内科・生活習慣

蘇生会総合病院が心不全患者を多職種で支える「ハートチーム」を発足、臨床心理士も連携し身体と心の両面からサポート

蘇生会総合病院が「ハートチーム」を発足

医療法人蘇生会 蘇生会総合病院(京都市伏見区)は、増加傾向にある心不全患者への対応を強化するため、2026年5月より多職種で構成される「ハートチーム」を発足しました。

医療従事者が会議に参加している様子

高齢化に伴い増加する心不全患者への対応

心不全は、高齢化の進展に伴い患者数が増加しており、「心不全パンデミック」とも呼ばれる社会的な課題となっています。心不全の治療によって一時的に症状が改善しても、再発が多く、再入院を繰り返しやすいという特徴があります。そのため、薬物治療だけでなく、食事管理、運動療法、服薬管理、生活指導、そして心理的サポートといった多角的な支援が重要視されています。

臨床心理士を含む多職種連携の「ハートチーム」

蘇生会総合病院のハートチームは、多様な専門職が連携する支援体制を特徴としています。

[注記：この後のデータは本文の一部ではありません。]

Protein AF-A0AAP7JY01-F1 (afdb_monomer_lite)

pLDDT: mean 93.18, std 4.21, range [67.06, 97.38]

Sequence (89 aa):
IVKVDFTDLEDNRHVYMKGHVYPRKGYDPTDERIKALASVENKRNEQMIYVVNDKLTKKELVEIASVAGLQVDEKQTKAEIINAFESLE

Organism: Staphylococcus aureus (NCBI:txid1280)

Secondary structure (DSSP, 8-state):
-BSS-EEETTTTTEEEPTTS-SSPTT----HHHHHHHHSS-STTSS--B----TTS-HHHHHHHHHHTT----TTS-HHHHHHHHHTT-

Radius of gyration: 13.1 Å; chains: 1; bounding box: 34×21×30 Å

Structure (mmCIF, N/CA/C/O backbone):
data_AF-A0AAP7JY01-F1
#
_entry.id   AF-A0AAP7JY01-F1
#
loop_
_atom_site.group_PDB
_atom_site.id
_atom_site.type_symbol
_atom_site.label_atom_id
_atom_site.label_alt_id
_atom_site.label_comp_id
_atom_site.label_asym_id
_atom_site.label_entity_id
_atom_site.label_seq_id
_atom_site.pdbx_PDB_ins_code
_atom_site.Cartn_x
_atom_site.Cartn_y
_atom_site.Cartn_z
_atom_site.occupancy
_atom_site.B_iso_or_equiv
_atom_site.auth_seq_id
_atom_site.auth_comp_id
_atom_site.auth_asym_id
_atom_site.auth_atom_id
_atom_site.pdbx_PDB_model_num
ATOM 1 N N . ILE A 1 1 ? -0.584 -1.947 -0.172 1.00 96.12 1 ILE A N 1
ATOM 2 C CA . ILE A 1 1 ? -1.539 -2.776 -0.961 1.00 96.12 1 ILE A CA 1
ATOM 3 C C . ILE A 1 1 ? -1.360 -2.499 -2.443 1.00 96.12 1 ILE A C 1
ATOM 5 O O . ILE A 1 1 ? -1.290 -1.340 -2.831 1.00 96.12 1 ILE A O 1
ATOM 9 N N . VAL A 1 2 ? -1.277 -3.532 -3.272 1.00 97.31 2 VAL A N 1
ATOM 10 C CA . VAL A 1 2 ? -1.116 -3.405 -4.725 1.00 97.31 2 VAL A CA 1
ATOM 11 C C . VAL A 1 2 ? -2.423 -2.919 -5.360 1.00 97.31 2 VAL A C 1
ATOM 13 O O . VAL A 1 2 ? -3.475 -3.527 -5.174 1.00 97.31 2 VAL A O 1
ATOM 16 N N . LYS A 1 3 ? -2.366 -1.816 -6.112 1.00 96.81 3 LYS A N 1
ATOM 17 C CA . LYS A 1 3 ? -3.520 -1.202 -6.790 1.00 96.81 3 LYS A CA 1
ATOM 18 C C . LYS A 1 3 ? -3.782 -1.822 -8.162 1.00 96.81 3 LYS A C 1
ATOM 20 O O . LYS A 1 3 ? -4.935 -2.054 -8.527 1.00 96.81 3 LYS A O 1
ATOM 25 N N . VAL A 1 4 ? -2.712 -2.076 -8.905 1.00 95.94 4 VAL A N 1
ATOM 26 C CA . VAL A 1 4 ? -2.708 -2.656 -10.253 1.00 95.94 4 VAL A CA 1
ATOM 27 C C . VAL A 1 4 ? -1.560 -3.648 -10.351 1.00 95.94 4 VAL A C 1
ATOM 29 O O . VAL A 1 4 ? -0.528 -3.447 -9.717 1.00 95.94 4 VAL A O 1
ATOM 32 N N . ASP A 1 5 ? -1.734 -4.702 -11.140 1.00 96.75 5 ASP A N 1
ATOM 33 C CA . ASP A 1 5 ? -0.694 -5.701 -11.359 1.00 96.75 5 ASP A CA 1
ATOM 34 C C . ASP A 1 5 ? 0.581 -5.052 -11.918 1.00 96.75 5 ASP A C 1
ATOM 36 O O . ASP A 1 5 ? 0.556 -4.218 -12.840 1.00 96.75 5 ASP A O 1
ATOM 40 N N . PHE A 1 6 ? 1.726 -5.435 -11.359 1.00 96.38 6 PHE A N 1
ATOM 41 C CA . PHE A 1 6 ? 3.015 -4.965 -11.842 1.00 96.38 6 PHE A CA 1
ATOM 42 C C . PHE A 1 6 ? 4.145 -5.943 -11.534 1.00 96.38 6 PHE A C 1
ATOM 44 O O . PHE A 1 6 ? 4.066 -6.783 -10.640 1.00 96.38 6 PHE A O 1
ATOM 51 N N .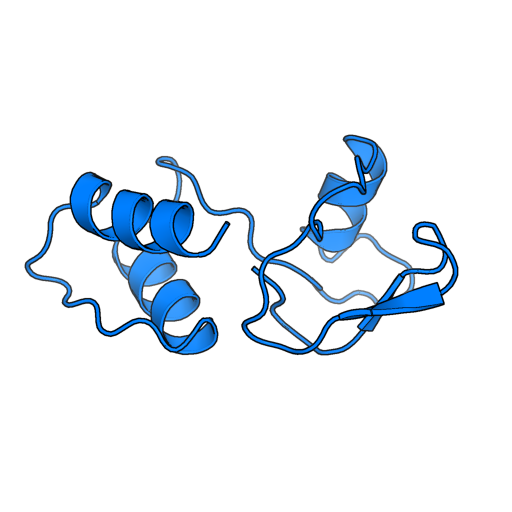 THR A 1 7 ? 5.227 -5.811 -12.295 1.00 95.81 7 THR A N 1
ATOM 52 C CA . THR A 1 7 ? 6.487 -6.504 -12.037 1.00 95.81 7 THR A CA 1
ATOM 53 C C . THR A 1 7 ? 7.475 -5.511 -11.447 1.00 95.81 7 THR A C 1
ATOM 55 O O . THR A 1 7 ? 7.806 -4.511 -12.090 1.00 95.81 7 THR A O 1
ATOM 58 N N . ASP A 1 8 ? 7.951 -5.775 -10.234 1.00 95.06 8 ASP A N 1
ATOM 59 C CA . ASP A 1 8 ? 8.947 -4.932 -9.590 1.00 95.06 8 ASP A CA 1
ATOM 60 C C . ASP A 1 8 ? 10.359 -5.345 -10.021 1.00 95.06 8 ASP A C 1
ATOM 62 O O . ASP A 1 8 ? 10.872 -6.402 -9.654 1.00 95.06 8 ASP A O 1
ATOM 66 N N . LEU A 1 9 ? 10.995 -4.497 -10.829 1.00 92.88 9 LEU A N 1
ATOM 67 C CA . LEU A 1 9 ? 12.350 -4.729 -11.327 1.00 92.88 9 LEU A CA 1
ATOM 68 C C . LEU A 1 9 ? 13.422 -4.621 -10.230 1.00 92.88 9 LEU A C 1
ATOM 70 O O . LEU A 1 9 ? 14.496 -5.194 -10.399 1.00 92.88 9 LEU A O 1
ATOM 74 N N . GLU A 1 10 ? 13.135 -3.922 -9.131 1.00 94.12 10 GLU A N 1
ATOM 75 C CA . GLU A 1 10 ? 14.024 -3.753 -7.975 1.00 94.12 10 GLU A CA 1
ATOM 76 C C . GLU A 1 10 ? 13.814 -4.845 -6.909 1.00 94.12 10 GLU A C 1
ATOM 78 O O . GLU A 1 10 ? 14.670 -5.030 -6.048 1.00 94.12 10 GLU A O 1
ATOM 83 N N . ASP A 1 11 ? 12.739 -5.636 -7.012 1.00 95.94 11 ASP A N 1
ATOM 84 C CA . ASP A 1 11 ? 12.510 -6.865 -6.235 1.00 95.94 11 ASP A CA 1
ATOM 85 C C . ASP A 1 11 ? 12.717 -8.119 -7.102 1.00 95.94 11 ASP A C 1
ATOM 87 O O . ASP A 1 11 ? 11.834 -8.960 -7.244 1.00 95.94 11 ASP A O 1
ATOM 91 N N . ASN A 1 12 ? 13.871 -8.247 -7.764 1.00 95.06 12 ASN A N 1
ATOM 92 C CA . ASN A 1 12 ? 14.217 -9.430 -8.572 1.00 95.06 12 ASN A CA 1
ATOM 93 C C . ASN A 1 12 ? 13.175 -9.817 -9.646 1.00 95.06 12 ASN A C 1
ATOM 95 O O . ASN A 1 12 ? 13.044 -10.994 -9.991 1.00 95.06 12 ASN A O 1
ATOM 99 N N . ARG A 1 13 ? 12.454 -8.839 -10.211 1.00 94.88 13 ARG A N 1
ATOM 100 C CA . ARG A 1 13 ? 11.336 -9.059 -11.150 1.00 94.88 13 ARG A CA 1
ATOM 101 C C . ARG A 1 13 ? 10.170 -9.834 -10.522 1.00 94.88 13 ARG A C 1
ATOM 103 O O . ARG A 1 13 ? 9.491 -10.589 -11.218 1.00 94.88 13 ARG A O 1
ATOM 110 N N . HIS A 1 14 ? 9.930 -9.653 -9.224 1.00 96.62 14 HIS A N 1
ATOM 111 C CA . HIS A 1 14 ? 8.770 -10.220 -8.547 1.00 96.62 14 HIS A CA 1
ATOM 112 C C . HIS A 1 14 ? 7.473 -9.648 -9.128 1.00 96.62 14 HIS A C 1
ATOM 114 O O . HIS A 1 14 ? 7.383 -8.461 -9.446 1.00 96.62 14 HIS A O 1
ATOM 120 N N . VAL A 1 15 ? 6.465 -10.506 -9.275 1.00 97.19 15 VAL A N 1
ATOM 121 C CA . VAL A 1 15 ? 5.149 -10.125 -9.792 1.00 97.19 15 VAL A CA 1
ATOM 122 C C . VAL A 1 15 ? 4.213 -9.888 -8.619 1.00 97.19 15 VAL A C 1
ATOM 124 O O . VAL A 1 15 ? 3.913 -10.804 -7.859 1.00 97.19 15 VAL A O 1
ATOM 127 N N . TYR A 1 16 ? 3.731 -8.657 -8.508 1.00 97.31 16 TYR A N 1
ATOM 128 C CA . TYR A 1 16 ? 2.732 -8.244 -7.540 1.00 97.31 16 TYR A CA 1
ATOM 129 C C . TYR A 1 16 ? 1.361 -8.198 -8.217 1.00 97.31 16 TYR A C 1
ATOM 131 O O . TYR A 1 16 ? 1.193 -7.543 -9.247 1.00 97.31 16 TYR A O 1
ATOM 139 N N . MET A 1 17 ? 0.386 -8.892 -7.631 1.00 97.38 17 MET A N 1
ATOM 140 C CA . MET A 1 17 ? -1.004 -8.901 -8.093 1.00 97.38 17 MET A CA 1
ATOM 141 C C . MET A 1 17 ? -1.845 -7.927 -7.273 1.00 97.38 17 MET A C 1
ATOM 143 O O . MET A 1 17 ? -1.613 -7.747 -6.076 1.00 97.38 17 MET A O 1
ATOM 147 N N . LYS A 1 18 ? -2.836 -7.308 -7.911 1.00 97.00 18 LYS A N 1
ATOM 148 C CA . LYS A 1 18 ? -3.799 -6.403 -7.292 1.00 97.00 18 LYS A CA 1
ATOM 149 C C . LYS A 1 18 ? -4.402 -7.015 -6.028 1.00 97.00 18 LYS A C 1
ATOM 151 O O . LYS A 1 18 ? -4.795 -8.176 -6.009 1.00 97.00 18 LYS A O 1
ATOM 156 N N . GLY A 1 19 ? -4.482 -6.200 -4.980 1.00 96.06 19 GLY A N 1
ATOM 157 C CA . GLY A 1 19 ? -4.988 -6.589 -3.667 1.00 96.06 19 GLY A CA 1
ATOM 158 C C . GLY A 1 19 ? -3.942 -7.205 -2.741 1.00 96.06 19 GLY A C 1
ATOM 159 O O . GLY A 1 19 ? -4.148 -7.200 -1.532 1.00 96.06 19 GLY A O 1
ATOM 160 N N . HIS A 1 20 ? -2.795 -7.662 -3.253 1.00 95.62 20 HIS A N 1
ATOM 161 C CA . HIS A 1 20 ? -1.755 -8.225 -2.395 1.00 95.62 20 HIS A CA 1
ATOM 162 C C . HIS A 1 20 ? -1.076 -7.158 -1.527 1.00 95.62 20 HIS A C 1
ATOM 164 O O . HIS A 1 20 ? -1.059 -5.958 -1.837 1.00 95.62 20 HIS A O 1
ATOM 170 N N . VAL A 1 21 ? -0.478 -7.614 -0.428 1.00 95.25 21 VAL A N 1
ATOM 171 C CA . VAL A 1 21 ? 0.396 -6.790 0.406 1.00 95.25 21 VAL A CA 1
ATOM 172 C C . VAL A 1 21 ? 1.673 -6.465 -0.368 1.00 95.25 21 VAL A C 1
ATOM 174 O O . VAL A 1 21 ? 2.223 -7.296 -1.091 1.00 95.25 21 VAL A O 1
ATOM 177 N N . TYR A 1 22 ? 2.108 -5.216 -0.240 1.00 95.31 22 TYR A N 1
ATOM 178 C CA . TYR A 1 22 ? 3.396 -4.745 -0.729 1.00 95.31 22 TYR A CA 1
ATOM 179 C C . TYR A 1 22 ? 4.053 -3.959 0.410 1.00 95.31 22 TYR A C 1
ATOM 181 O O . TYR A 1 22 ? 3.370 -3.080 0.951 1.00 95.31 22 TYR A O 1
ATOM 189 N N . PRO A 1 23 ? 5.339 -4.202 0.715 1.00 95.50 23 PRO A N 1
ATOM 190 C CA . PRO A 1 23 ? 6.216 -5.200 0.087 1.00 95.50 23 PRO A CA 1
ATOM 191 C C . PRO A 1 23 ? 5.887 -6.640 0.521 1.00 95.50 23 PRO A C 1
ATOM 193 O O . PRO A 1 23 ? 5.175 -6.858 1.497 1.00 95.50 23 PRO A O 1
ATOM 196 N N . ARG A 1 24 ? 6.389 -7.647 -0.208 1.00 94.44 24 ARG A N 1
ATOM 197 C CA . ARG A 1 24 ? 6.320 -9.044 0.256 1.00 94.44 24 ARG A CA 1
ATOM 198 C C . ARG A 1 24 ? 7.267 -9.262 1.439 1.00 94.44 24 ARG A C 1
ATOM 200 O O . ARG A 1 24 ? 8.316 -8.626 1.537 1.00 94.44 24 ARG A O 1
ATOM 207 N N . LYS A 1 25 ? 6.973 -10.263 2.270 1.00 92.56 25 LYS A N 1
ATOM 208 C CA . LYS A 1 25 ? 7.853 -10.664 3.374 1.00 92.56 25 LYS A CA 1
ATOM 209 C C . LYS A 1 25 ? 9.289 -10.932 2.898 1.00 92.56 25 LYS A C 1
ATOM 211 O O . LYS A 1 25 ? 9.515 -11.693 1.953 1.00 92.56 25 LYS A O 1
ATOM 216 N N . GLY A 1 26 ? 10.253 -10.324 3.591 1.00 92.69 26 GLY A N 1
ATOM 217 C CA . GLY A 1 26 ? 11.684 -10.451 3.301 1.00 92.69 26 GLY A CA 1
ATOM 218 C C . GLY A 1 26 ? 12.204 -9.543 2.182 1.00 92.69 26 GLY A C 1
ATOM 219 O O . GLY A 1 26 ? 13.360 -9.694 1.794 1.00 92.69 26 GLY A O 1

チームには、循環器内科医、病棟看護師、外来看護師、退院支援看護師、薬剤師、管理栄養士、理学療法士、臨床心理士、社会福祉士が参加しています。

毎週開催される心不全カンファレンス(患者の治療方針などを協議する会議)では、患者さんの病状だけでなく、その方の生活背景や退院後の課題についても共有し、最適な支援方法が検討されています。

身体だけでなく「心」も支えるサポート

心不全は突然発症し、その後も長期にわたる付き合いが必要となる疾患です。病気への不安や将来への心配から、精神的な負担を抱える患者さんも少なくありません。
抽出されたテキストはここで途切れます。